せっかく北京オリンピック開催中という事もあるので、一昨年に行った中国の思い出話など。ブツ撮りのロケで行ったので観光は一切なし。行った場所も深圳から車で1時間くらいという郊外の工業団地。当然観光客等まったく来ないであろうローカルな街。連日テレビで流されるきらびやかな中国とは違い、貧富の差が極端に激しい現実の中国だった。
香港からは高速海上バスで中国入りした。まず降りた運河の街で驚いた。ちょっと裏通りに入ると窓ガラスやドアが無い家が建ち並び、平日だというのに上半身裸で家の前の椅子に座りボーッとしている人々。人だかりが出来ているところがあって何だろうと見ると、たぶん数少ないテレビなのだろう道路まであふれて熱心に見入っていた。放映されていたのはドラえもんだった。
戦争で爆撃があった後の廃墟なような町並みに、途上国のスラム街を思い起こさせるような生活環境。道は砂埃が舞い、街全体がスモッグに覆われている。下水が整備されていないのか、ドブは異臭を放ちブクブクとガスを発生しているように泡立っている。まるで全学連のようにタオルで顔を半分被い平気で三人乗りでノーヘルで走り回ってるオートバイ。
その一方で、スラム街を抜けしばらく走ると、300坪はあろうかという大邸宅が高い塀を備えて立ち並ぶ。町内全体を高い塀で囲み門番付きという一画もあった。日本の高級分譲別荘地のようなそれは、大会社の役員クラスが住んでいるのだそうだ。
共産主義国家なのになぜここまで貧富の差が?と訊ねると、最低は保障されるそうだが、最高は足かせが無いそうだ。つまり成功すればどれだけでも大金持ちになれるということらしい。共産主義ねぇ・・・
現場についてまず驚いたのが、大量のミネラルウォーターがケースで何箱も運び込まれる。最近はニュースでもよく報道されているけど、中国では水道の水は飲めない。浄化してないというより『毒』がいっぱい入ってるから絶対に飲んではいけないと厳しく言われる。

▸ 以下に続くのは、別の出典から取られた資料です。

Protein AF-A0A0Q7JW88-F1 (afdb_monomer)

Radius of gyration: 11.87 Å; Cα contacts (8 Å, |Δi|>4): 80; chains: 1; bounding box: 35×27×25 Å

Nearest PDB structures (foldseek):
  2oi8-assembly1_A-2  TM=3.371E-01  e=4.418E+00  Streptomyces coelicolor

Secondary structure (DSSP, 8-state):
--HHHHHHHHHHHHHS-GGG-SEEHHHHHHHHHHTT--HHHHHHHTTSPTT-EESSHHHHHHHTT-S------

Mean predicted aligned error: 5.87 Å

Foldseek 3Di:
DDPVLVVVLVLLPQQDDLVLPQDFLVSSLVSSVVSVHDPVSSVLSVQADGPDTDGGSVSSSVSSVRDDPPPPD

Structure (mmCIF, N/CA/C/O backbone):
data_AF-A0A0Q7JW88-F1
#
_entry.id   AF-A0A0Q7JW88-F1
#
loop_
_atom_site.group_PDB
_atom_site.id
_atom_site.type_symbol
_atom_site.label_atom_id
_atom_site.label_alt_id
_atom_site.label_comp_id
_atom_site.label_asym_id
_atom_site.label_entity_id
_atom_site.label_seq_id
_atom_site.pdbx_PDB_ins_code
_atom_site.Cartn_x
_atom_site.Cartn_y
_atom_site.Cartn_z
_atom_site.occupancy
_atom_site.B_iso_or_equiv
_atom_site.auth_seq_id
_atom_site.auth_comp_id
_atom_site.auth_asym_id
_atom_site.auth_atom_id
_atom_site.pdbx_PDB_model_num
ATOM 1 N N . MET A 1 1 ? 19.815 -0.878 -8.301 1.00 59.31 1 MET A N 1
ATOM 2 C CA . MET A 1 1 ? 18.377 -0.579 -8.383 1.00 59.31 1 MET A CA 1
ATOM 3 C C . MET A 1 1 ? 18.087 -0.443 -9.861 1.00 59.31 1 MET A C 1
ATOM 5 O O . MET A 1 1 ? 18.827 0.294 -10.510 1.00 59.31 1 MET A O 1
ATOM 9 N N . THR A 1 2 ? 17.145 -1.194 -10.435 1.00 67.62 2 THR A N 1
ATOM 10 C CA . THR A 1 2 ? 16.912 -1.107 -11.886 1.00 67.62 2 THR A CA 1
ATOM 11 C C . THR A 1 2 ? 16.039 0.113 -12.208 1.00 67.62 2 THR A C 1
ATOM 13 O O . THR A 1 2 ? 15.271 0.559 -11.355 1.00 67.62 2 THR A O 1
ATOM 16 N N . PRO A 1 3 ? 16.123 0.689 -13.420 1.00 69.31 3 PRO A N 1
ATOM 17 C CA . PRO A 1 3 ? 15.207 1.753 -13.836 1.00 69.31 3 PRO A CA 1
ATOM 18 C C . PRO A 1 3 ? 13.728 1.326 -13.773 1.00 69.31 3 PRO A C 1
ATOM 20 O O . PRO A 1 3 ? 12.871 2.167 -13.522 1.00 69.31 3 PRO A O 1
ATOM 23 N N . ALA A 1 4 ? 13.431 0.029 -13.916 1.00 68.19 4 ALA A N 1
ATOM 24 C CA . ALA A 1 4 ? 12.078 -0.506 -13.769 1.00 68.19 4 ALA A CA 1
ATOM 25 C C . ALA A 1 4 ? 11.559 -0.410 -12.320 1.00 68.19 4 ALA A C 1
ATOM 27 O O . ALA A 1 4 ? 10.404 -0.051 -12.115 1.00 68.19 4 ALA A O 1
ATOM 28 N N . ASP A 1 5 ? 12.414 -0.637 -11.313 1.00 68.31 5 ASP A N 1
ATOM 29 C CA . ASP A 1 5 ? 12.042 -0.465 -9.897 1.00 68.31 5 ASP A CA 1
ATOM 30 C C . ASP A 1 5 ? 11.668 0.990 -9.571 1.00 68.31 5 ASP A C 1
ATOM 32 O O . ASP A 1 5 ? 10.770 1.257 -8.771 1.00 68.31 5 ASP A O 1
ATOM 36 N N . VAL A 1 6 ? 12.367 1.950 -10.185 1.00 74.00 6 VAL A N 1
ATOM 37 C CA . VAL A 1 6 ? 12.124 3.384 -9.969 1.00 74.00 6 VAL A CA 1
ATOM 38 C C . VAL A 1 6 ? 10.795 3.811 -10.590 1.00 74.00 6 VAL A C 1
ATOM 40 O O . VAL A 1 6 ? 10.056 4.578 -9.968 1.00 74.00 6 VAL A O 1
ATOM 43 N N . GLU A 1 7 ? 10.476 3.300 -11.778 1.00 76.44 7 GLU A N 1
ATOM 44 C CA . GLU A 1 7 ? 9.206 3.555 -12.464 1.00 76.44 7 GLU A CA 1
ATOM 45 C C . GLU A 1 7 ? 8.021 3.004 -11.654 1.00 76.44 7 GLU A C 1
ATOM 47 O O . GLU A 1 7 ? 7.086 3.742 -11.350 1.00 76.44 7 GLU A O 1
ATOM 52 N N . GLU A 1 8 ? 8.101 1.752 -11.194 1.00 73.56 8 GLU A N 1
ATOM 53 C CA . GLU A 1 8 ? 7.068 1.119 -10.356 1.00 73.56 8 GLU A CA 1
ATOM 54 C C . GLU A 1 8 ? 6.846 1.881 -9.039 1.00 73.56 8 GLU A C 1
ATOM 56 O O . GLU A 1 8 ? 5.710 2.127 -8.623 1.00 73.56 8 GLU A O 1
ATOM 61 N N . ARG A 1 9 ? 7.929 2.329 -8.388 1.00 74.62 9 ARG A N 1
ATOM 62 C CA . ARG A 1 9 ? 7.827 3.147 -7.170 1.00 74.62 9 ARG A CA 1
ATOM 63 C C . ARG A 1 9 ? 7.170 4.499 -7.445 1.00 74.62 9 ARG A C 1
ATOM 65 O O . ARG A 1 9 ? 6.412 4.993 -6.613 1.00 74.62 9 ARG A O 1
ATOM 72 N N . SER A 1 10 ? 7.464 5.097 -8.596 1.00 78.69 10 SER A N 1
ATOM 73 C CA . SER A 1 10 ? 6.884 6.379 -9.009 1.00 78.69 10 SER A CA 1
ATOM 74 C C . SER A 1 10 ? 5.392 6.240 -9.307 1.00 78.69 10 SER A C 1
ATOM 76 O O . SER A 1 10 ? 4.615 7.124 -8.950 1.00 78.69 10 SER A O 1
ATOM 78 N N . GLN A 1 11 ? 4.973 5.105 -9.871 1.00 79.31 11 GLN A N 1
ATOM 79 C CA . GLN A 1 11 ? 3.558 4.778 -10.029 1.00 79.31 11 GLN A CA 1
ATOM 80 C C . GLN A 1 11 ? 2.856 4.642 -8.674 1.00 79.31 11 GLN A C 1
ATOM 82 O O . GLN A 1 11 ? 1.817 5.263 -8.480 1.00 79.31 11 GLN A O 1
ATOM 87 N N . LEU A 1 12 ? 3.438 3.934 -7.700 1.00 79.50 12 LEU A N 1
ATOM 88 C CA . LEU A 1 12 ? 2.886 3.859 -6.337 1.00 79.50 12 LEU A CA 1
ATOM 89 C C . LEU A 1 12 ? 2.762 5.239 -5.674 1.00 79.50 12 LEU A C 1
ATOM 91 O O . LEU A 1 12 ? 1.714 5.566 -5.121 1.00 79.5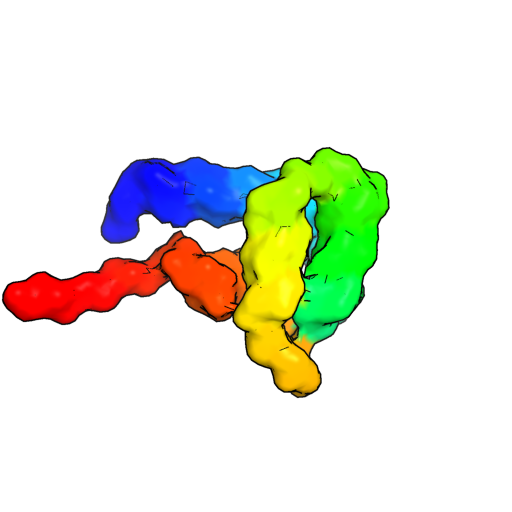0 12 LEU A O 1
ATOM 95 N N . ALA A 1 13 ? 3.800 6.072 -5.780 1.00 81.38 13 ALA A N 1
ATOM 96 C CA . ALA A 1 13 ? 3.804 7.429 -5.230 1.00 81.38 13 ALA A CA 1
ATOM 97 C C . ALA A 1 13 ? 2.764 8.353 -5.876 1.00 81.38 13 ALA A C 1
ATOM 99 O O . ALA A 1 13 ? 2.325 9.312 -5.254 1.00 81.38 13 ALA A O 1
ATOM 100 N N . ARG A 1 14 ? 2.351 8.072 -7.115 1.00 84.94 14 ARG A N 1
ATOM 101 C CA . ARG A 1 14 ? 1.322 8.854 -7.806 1.00 84.94 14 ARG A CA 1
ATOM 102 C C . ARG A 1 14 ? -0.080 8.629 -7.237 1.00 84.94 14 ARG A C 1
ATOM 104 O O . ARG A 1 14 ? -0.909 9.527 -7.343 1.00 84.94 14 ARG A O 1
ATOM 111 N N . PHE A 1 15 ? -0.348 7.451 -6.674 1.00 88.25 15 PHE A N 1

中国料理に生野菜が一切でないのも、どんな食べ物も必ず湯通しか油通しするのも水に問題があるからだ。
人間が飲めない水で作った中国人が食べない生野菜が、日本のスーパーで普通に売られてる現実にちょっと怖くなる。中国野菜はとにかく火を通す事だけは忘れないようにしようと思った。